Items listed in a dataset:
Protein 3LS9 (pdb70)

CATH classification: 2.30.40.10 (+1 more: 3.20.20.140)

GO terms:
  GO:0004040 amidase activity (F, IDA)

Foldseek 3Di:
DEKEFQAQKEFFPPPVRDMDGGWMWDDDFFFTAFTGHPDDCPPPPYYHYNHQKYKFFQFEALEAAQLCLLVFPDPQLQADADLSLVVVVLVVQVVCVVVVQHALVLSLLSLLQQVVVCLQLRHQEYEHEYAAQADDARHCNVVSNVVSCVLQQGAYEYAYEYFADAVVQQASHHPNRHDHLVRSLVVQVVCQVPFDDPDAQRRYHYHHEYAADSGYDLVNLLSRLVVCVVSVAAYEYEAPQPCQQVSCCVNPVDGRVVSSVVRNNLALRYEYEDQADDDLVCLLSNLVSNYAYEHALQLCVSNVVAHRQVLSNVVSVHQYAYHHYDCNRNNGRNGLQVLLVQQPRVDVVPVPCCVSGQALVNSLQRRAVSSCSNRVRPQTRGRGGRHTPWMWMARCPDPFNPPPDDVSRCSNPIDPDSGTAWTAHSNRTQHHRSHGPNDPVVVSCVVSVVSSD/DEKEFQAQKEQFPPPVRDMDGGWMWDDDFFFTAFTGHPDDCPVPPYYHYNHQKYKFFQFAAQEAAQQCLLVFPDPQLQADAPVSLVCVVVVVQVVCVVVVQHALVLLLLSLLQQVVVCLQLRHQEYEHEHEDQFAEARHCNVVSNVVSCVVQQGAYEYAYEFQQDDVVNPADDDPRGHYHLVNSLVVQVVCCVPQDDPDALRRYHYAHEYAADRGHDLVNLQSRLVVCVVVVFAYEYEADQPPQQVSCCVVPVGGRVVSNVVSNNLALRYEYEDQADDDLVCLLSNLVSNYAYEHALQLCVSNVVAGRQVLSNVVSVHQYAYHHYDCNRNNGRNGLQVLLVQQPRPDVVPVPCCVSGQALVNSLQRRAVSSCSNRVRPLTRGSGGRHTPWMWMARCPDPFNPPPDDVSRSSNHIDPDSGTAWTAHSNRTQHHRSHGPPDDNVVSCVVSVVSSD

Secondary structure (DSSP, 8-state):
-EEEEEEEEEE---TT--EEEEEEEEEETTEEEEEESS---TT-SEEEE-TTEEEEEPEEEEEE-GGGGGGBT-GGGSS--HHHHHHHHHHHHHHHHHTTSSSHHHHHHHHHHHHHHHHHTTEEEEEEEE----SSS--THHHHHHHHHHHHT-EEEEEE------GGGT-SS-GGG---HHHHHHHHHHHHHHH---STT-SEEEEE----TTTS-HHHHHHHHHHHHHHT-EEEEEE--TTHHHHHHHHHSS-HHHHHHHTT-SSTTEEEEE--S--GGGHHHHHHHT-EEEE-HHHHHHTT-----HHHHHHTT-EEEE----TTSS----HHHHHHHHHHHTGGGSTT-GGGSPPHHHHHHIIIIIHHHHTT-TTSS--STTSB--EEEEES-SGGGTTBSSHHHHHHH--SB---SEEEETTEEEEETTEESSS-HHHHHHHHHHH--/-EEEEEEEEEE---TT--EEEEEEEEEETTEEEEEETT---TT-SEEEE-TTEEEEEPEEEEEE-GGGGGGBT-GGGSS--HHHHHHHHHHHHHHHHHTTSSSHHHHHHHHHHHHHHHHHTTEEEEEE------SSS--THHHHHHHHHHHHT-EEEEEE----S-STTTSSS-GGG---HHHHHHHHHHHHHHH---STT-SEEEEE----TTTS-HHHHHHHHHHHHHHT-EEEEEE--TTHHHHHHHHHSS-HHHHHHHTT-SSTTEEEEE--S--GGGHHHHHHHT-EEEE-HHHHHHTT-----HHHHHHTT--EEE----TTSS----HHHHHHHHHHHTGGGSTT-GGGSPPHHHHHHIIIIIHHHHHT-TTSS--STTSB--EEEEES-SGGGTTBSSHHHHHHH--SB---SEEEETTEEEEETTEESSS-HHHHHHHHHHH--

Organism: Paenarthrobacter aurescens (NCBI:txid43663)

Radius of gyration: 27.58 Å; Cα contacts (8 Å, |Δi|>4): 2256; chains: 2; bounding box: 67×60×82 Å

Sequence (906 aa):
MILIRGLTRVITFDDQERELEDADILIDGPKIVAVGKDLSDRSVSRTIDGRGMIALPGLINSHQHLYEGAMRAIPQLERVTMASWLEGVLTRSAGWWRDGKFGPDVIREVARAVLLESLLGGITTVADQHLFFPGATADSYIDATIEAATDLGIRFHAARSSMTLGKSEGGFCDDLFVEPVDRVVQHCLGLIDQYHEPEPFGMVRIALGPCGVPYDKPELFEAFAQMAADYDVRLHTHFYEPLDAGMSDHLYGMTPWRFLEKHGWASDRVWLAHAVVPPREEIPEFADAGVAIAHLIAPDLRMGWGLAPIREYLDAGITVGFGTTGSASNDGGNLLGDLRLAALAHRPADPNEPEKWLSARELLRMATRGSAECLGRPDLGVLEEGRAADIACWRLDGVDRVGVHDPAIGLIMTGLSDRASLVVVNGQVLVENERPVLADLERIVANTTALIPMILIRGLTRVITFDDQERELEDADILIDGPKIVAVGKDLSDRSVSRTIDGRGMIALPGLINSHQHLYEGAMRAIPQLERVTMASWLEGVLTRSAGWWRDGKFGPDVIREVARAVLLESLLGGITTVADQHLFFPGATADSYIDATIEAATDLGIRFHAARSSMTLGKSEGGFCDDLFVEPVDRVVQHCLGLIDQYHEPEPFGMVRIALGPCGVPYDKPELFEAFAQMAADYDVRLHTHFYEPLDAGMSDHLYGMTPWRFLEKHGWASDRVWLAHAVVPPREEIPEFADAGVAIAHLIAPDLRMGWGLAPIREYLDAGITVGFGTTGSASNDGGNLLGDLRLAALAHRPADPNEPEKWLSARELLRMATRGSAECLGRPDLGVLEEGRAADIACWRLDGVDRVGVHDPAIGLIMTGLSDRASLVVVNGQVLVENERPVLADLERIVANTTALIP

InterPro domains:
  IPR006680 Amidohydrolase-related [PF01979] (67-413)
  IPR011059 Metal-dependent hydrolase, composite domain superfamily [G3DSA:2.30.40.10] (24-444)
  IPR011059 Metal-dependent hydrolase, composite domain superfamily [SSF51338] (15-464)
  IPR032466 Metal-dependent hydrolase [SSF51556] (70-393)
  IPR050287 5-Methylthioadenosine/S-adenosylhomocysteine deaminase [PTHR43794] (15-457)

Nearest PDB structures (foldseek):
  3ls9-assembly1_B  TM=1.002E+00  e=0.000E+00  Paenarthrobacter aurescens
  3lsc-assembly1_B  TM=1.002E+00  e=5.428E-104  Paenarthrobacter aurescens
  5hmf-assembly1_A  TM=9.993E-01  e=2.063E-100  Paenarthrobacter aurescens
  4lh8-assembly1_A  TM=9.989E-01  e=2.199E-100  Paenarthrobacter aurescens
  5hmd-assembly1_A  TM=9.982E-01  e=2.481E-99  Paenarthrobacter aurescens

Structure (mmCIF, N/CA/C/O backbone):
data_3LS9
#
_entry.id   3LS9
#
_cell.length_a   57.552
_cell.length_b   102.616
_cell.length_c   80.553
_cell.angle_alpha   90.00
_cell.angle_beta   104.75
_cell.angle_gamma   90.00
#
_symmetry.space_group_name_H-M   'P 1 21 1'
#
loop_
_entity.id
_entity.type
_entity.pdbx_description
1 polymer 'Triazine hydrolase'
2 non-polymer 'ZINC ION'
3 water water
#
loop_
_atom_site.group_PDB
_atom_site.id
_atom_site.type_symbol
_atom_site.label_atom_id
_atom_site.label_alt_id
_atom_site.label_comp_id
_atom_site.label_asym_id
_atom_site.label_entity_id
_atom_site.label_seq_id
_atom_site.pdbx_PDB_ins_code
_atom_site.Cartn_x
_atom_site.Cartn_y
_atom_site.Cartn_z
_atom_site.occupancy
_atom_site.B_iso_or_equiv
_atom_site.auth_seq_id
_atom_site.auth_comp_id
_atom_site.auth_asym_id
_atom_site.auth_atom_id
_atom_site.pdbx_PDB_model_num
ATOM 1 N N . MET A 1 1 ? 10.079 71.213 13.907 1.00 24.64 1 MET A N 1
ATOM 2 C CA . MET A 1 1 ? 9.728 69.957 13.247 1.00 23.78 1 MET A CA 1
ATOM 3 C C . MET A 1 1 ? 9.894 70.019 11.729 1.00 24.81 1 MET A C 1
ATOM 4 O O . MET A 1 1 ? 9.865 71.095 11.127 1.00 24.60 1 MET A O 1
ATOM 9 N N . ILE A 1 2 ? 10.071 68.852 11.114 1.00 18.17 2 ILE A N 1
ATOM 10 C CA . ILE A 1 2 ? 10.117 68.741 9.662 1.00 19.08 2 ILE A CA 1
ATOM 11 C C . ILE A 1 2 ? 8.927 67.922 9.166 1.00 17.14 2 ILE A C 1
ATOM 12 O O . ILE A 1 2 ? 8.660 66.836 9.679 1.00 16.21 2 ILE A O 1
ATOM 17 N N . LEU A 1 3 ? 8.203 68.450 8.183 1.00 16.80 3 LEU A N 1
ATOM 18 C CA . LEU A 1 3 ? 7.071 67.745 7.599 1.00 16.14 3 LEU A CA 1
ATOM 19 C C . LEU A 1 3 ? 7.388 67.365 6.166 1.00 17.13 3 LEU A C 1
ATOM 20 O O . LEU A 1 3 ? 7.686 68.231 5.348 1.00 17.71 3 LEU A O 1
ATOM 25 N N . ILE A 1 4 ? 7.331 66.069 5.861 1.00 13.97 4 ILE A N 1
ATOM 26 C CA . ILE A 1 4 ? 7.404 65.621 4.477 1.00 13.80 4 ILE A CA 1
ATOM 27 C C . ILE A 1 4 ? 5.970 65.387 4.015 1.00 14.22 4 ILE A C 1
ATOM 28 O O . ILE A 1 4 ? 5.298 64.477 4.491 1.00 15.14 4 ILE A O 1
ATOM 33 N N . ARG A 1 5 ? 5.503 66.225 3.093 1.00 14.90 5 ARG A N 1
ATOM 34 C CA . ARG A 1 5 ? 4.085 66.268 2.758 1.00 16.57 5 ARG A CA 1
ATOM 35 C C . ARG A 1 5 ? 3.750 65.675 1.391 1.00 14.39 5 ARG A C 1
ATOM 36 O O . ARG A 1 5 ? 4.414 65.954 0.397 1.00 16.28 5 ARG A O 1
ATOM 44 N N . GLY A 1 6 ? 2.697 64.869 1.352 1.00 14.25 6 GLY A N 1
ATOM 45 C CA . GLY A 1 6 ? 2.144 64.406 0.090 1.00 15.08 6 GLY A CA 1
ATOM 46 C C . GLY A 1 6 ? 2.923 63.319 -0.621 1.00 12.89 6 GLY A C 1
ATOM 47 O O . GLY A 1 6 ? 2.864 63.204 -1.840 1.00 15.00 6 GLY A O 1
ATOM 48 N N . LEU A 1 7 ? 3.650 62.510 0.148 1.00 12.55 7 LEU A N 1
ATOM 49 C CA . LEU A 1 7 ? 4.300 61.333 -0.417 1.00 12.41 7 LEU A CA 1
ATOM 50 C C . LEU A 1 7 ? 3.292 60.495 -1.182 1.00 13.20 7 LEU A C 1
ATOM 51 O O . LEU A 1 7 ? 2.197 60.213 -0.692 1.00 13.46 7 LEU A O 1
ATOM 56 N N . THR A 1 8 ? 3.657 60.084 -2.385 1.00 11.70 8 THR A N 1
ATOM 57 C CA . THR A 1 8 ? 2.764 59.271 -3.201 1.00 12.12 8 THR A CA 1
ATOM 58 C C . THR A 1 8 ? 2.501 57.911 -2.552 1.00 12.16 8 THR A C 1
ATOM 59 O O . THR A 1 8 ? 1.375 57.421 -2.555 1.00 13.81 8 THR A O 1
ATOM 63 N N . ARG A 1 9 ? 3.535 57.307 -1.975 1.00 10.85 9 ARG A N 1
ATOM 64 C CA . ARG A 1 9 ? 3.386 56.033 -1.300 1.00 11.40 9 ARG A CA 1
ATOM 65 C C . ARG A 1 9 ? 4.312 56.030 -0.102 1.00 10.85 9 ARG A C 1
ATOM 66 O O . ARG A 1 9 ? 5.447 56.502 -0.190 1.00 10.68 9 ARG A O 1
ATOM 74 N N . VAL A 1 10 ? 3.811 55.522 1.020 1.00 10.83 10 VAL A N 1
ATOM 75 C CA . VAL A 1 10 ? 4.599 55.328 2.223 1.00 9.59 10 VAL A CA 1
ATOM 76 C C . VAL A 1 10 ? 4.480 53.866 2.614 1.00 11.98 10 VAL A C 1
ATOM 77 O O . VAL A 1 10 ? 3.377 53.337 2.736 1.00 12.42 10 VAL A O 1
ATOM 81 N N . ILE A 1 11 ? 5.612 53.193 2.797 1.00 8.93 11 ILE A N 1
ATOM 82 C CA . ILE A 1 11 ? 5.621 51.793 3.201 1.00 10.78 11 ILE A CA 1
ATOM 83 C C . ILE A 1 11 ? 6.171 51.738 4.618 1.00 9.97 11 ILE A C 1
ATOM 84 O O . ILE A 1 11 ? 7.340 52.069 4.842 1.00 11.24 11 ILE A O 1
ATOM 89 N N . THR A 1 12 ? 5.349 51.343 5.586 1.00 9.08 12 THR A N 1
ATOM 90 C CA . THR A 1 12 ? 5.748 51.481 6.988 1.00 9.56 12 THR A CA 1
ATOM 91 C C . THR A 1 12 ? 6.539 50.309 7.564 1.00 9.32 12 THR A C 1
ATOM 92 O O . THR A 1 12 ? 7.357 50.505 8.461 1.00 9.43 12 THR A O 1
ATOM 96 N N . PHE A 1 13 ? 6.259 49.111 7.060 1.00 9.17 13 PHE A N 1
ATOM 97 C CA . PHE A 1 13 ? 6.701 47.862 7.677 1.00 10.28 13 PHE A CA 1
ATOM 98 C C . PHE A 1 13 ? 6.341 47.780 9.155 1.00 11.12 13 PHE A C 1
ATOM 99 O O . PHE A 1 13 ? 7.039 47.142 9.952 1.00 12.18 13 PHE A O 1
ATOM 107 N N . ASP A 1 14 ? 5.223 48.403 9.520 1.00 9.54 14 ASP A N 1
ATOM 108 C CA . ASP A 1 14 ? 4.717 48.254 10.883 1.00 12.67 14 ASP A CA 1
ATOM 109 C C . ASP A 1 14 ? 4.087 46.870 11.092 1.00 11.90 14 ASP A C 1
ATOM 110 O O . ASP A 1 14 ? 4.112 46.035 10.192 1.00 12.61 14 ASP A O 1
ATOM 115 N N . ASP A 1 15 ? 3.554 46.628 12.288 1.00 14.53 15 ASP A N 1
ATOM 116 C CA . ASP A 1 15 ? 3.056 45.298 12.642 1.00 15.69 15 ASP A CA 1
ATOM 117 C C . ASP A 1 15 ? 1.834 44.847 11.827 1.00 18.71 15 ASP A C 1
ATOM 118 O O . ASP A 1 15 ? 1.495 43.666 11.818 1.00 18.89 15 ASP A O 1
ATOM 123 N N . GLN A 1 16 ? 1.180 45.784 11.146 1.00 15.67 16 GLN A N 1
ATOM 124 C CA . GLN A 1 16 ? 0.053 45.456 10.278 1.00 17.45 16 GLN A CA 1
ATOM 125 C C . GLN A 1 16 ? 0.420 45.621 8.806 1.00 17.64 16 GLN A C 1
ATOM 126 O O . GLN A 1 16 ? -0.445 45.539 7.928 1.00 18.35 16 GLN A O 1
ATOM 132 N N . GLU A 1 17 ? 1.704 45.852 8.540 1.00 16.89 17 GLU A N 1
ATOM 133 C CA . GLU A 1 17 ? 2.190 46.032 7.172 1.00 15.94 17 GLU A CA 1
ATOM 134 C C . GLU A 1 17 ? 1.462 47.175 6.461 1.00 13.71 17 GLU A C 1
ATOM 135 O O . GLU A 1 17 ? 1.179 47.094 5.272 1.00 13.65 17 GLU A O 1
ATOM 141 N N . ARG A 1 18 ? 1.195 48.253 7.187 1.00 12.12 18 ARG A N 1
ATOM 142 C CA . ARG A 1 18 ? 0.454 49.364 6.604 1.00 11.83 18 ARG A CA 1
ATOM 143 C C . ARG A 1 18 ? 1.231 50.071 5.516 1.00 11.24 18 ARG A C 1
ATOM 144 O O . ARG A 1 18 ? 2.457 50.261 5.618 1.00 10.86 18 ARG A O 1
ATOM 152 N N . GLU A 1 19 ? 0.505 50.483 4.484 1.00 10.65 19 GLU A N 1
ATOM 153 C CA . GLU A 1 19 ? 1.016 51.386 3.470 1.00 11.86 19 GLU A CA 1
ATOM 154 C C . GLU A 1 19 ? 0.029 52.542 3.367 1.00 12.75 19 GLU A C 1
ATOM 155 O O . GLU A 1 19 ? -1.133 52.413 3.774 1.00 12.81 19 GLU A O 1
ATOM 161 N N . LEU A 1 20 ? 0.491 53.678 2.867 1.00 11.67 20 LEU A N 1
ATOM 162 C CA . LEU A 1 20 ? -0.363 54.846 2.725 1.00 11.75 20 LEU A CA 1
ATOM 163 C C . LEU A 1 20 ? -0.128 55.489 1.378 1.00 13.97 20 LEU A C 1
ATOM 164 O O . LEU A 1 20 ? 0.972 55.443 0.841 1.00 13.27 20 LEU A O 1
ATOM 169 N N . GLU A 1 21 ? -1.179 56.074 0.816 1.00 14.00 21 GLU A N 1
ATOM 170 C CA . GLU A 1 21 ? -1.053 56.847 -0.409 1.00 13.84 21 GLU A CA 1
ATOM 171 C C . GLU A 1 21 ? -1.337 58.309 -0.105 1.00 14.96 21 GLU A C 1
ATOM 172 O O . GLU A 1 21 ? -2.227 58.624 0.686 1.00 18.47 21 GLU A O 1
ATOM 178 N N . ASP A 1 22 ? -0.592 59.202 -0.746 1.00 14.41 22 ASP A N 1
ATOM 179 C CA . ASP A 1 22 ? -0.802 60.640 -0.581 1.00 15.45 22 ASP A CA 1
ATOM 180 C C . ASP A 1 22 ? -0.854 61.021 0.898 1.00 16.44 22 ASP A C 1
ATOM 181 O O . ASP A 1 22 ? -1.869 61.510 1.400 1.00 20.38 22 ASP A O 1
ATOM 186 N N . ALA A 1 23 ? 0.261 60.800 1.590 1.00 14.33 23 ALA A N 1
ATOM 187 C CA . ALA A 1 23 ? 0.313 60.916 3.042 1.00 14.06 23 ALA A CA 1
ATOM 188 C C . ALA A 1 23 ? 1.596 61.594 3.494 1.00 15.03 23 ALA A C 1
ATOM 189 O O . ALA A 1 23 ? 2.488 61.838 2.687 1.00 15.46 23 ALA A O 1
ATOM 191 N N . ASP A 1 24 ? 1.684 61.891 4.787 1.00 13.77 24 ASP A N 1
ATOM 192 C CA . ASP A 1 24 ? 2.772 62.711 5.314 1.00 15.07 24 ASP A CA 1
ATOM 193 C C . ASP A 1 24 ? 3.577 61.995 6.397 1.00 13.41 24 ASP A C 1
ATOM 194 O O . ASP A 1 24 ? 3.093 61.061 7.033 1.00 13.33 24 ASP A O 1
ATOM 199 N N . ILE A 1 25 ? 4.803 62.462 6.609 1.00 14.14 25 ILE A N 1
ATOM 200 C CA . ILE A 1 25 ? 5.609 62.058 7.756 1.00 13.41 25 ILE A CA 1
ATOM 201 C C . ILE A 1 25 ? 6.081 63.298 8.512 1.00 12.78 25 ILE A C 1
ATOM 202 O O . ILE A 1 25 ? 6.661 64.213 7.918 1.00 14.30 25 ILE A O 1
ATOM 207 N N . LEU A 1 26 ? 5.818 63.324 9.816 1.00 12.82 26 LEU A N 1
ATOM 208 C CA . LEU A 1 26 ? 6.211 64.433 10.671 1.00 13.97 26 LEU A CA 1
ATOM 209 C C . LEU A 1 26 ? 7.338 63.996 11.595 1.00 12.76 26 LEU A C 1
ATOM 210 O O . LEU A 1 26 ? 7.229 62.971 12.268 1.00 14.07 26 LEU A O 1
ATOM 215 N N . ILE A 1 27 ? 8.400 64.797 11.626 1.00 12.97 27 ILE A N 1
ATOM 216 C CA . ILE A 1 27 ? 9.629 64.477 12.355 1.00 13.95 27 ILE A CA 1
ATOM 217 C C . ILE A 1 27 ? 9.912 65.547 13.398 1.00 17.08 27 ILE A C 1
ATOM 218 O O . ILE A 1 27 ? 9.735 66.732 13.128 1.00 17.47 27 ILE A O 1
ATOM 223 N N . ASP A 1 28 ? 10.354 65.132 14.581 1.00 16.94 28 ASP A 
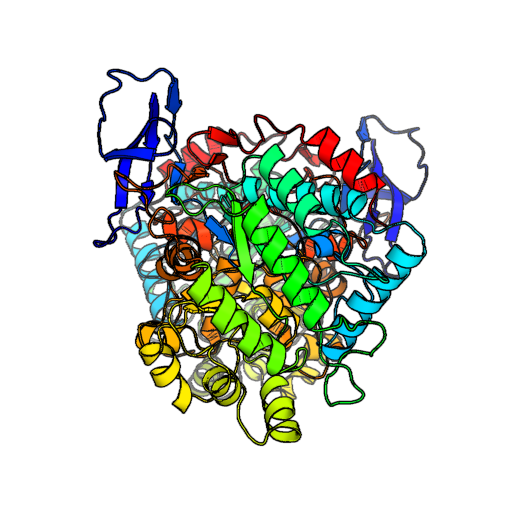N 1
ATOM 224 C CA . ASP A 1 28 ? 10.770 66.076 15.614 1.00 17.67 28 ASP A CA 1
ATOM 225 C C . ASP A 1 28 ? 12.106 65.618 16.182 1.00 16.94 28 ASP A C 1
ATOM 226 O O . ASP A 1 28 ? 12.171 64.619 16.888 1.00 18.42 28 ASP A O 1
ATOM 231 N N . GLY A 1 29 ? 13.171 66.341 15.868 1.00 19.99 29 GLY A N 1
ATOM 232 C CA . GLY A 1 29 ? 14.490 65.914 16.287 1.00 19.60 29 GLY A CA 1
ATOM 233 C C . GLY A 1 29 ? 14.786 64.535 15.721 1.00 16.38 29 GLY A C 1
ATOM 234 O O . GLY A 1 29 ? 14.618 64.310 14.527 1.00 18.58 29 GLY A O 1
ATOM 235 N N . PRO A 1 30 ? 15.208 63.598 16.584 1.00 14.78 30 PRO A N 1
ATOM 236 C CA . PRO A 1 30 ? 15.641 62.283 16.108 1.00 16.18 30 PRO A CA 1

What to do: Give again exactly the lines from the one holding "ATOM 191 N N" to the final line of the records, both ends included, and nothing more. Pictures do not belong in the copy.

Solved exercise:
ATOM 191 N N . ASP A 1 24 ? 1.684 61.891 4.787 1.00 13.77 24 ASP A N 1
ATOM 192 C CA . ASP A 1 24 ? 2.772 62.711 5.314 1.00 15.07 24 ASP A CA 1
ATOM 193 C C . ASP A 1 24 ? 3.577 61.995 6.397 1.00 13.41 24 ASP A C 1
ATOM 194 O O . ASP A 1 24 ? 3.093 61.061 7.033 1.00 13.33 24 ASP A O 1
ATOM 199 N N . ILE A 1 25 ? 4.803 62.462 6.609 1.00 14.14 25 ILE A N 1
ATOM 200 C CA . ILE A 1 25 ? 5.609 62.058 7.756 1.00 13.41 25 ILE A CA 1
ATOM 201 C C . ILE A 1 25 ? 6.081 63.298 8.512 1.00 12.78 25 ILE A C 1
ATOM 202 O O . ILE A 1 25 ? 6.661 64.213 7.918 1.00 14.30 25 ILE A O 1
ATOM 207 N N . LEU A 1 26 ? 5.818 63.324 9.816 1.00 12.82 26 LEU A N 1
ATOM 208 C CA . LEU A 1 26 ? 6.211 64.433 10.671 1.00 13.97 26 LEU A CA 1
ATOM 209 C C . LEU A 1 26 ? 7.338 63.996 11.595 1.00 12.76 26 LEU A C 1
ATOM 210 O O . LEU A 1 26 ? 7.229 62.971 12.268 1.00 14.07 26 LEU A O 1
ATOM 215 N N . ILE A 1 27 ? 8.400 64.797 11.626 1.00 12.97 27 ILE A N 1
ATOM 216 C CA . ILE A 1 27 ? 9.629 64.477 12.355 1.00 13.95 27 ILE A CA 1
ATOM 217 C C . ILE A 1 27 ? 9.912 65.547 13.398 1.00 17.08 27 ILE A C 1
ATOM 218 O O . ILE A 1 27 ? 9.735 66.732 13.128 1.00 17.47 27 ILE A O 1
ATOM 223 N N . ASP A 1 28 ? 10.354 65.132 14.581 1.00 16.94 28 ASP A 
N 1
ATOM 224 C CA . ASP A 1 28 ? 10.770 66.076 15.614 1.00 17.67 28 ASP A CA 1
ATOM 225 C C . ASP A 1 28 ? 12.106 65.618 16.182 1.00 16.94 28 ASP A C 1
ATOM 226 O O . ASP A 1 28 ? 12.171 64.619 16.888 1.00 18.42 28 ASP A O 1
ATOM 231 N N . GLY A 1 29 ? 13.171 66.341 15.868 1.00 19.99 29 GLY A N 1
ATOM 232 C CA . GLY A 1 29 ? 14.490 65.914 16.287 1.00 19.60 29 GLY A CA 1
ATOM 233 C C . GLY A 1 29 ? 14.786 64.535 15.721 1.00 16.38 29 GLY A C 1
ATOM 234 O O . GLY A 1 29 ? 14.618 64.310 14.527 1.00 18.58 29 GLY A O 1
ATOM 235 N N . PRO A 1 30 ? 15.208 63.598 16.584 1.00 14.78 30 PRO A N 1
ATOM 236 C CA . PRO A 1 30 ? 15.641 62.283 16.108 1.00 16.18 30 PRO A CA 1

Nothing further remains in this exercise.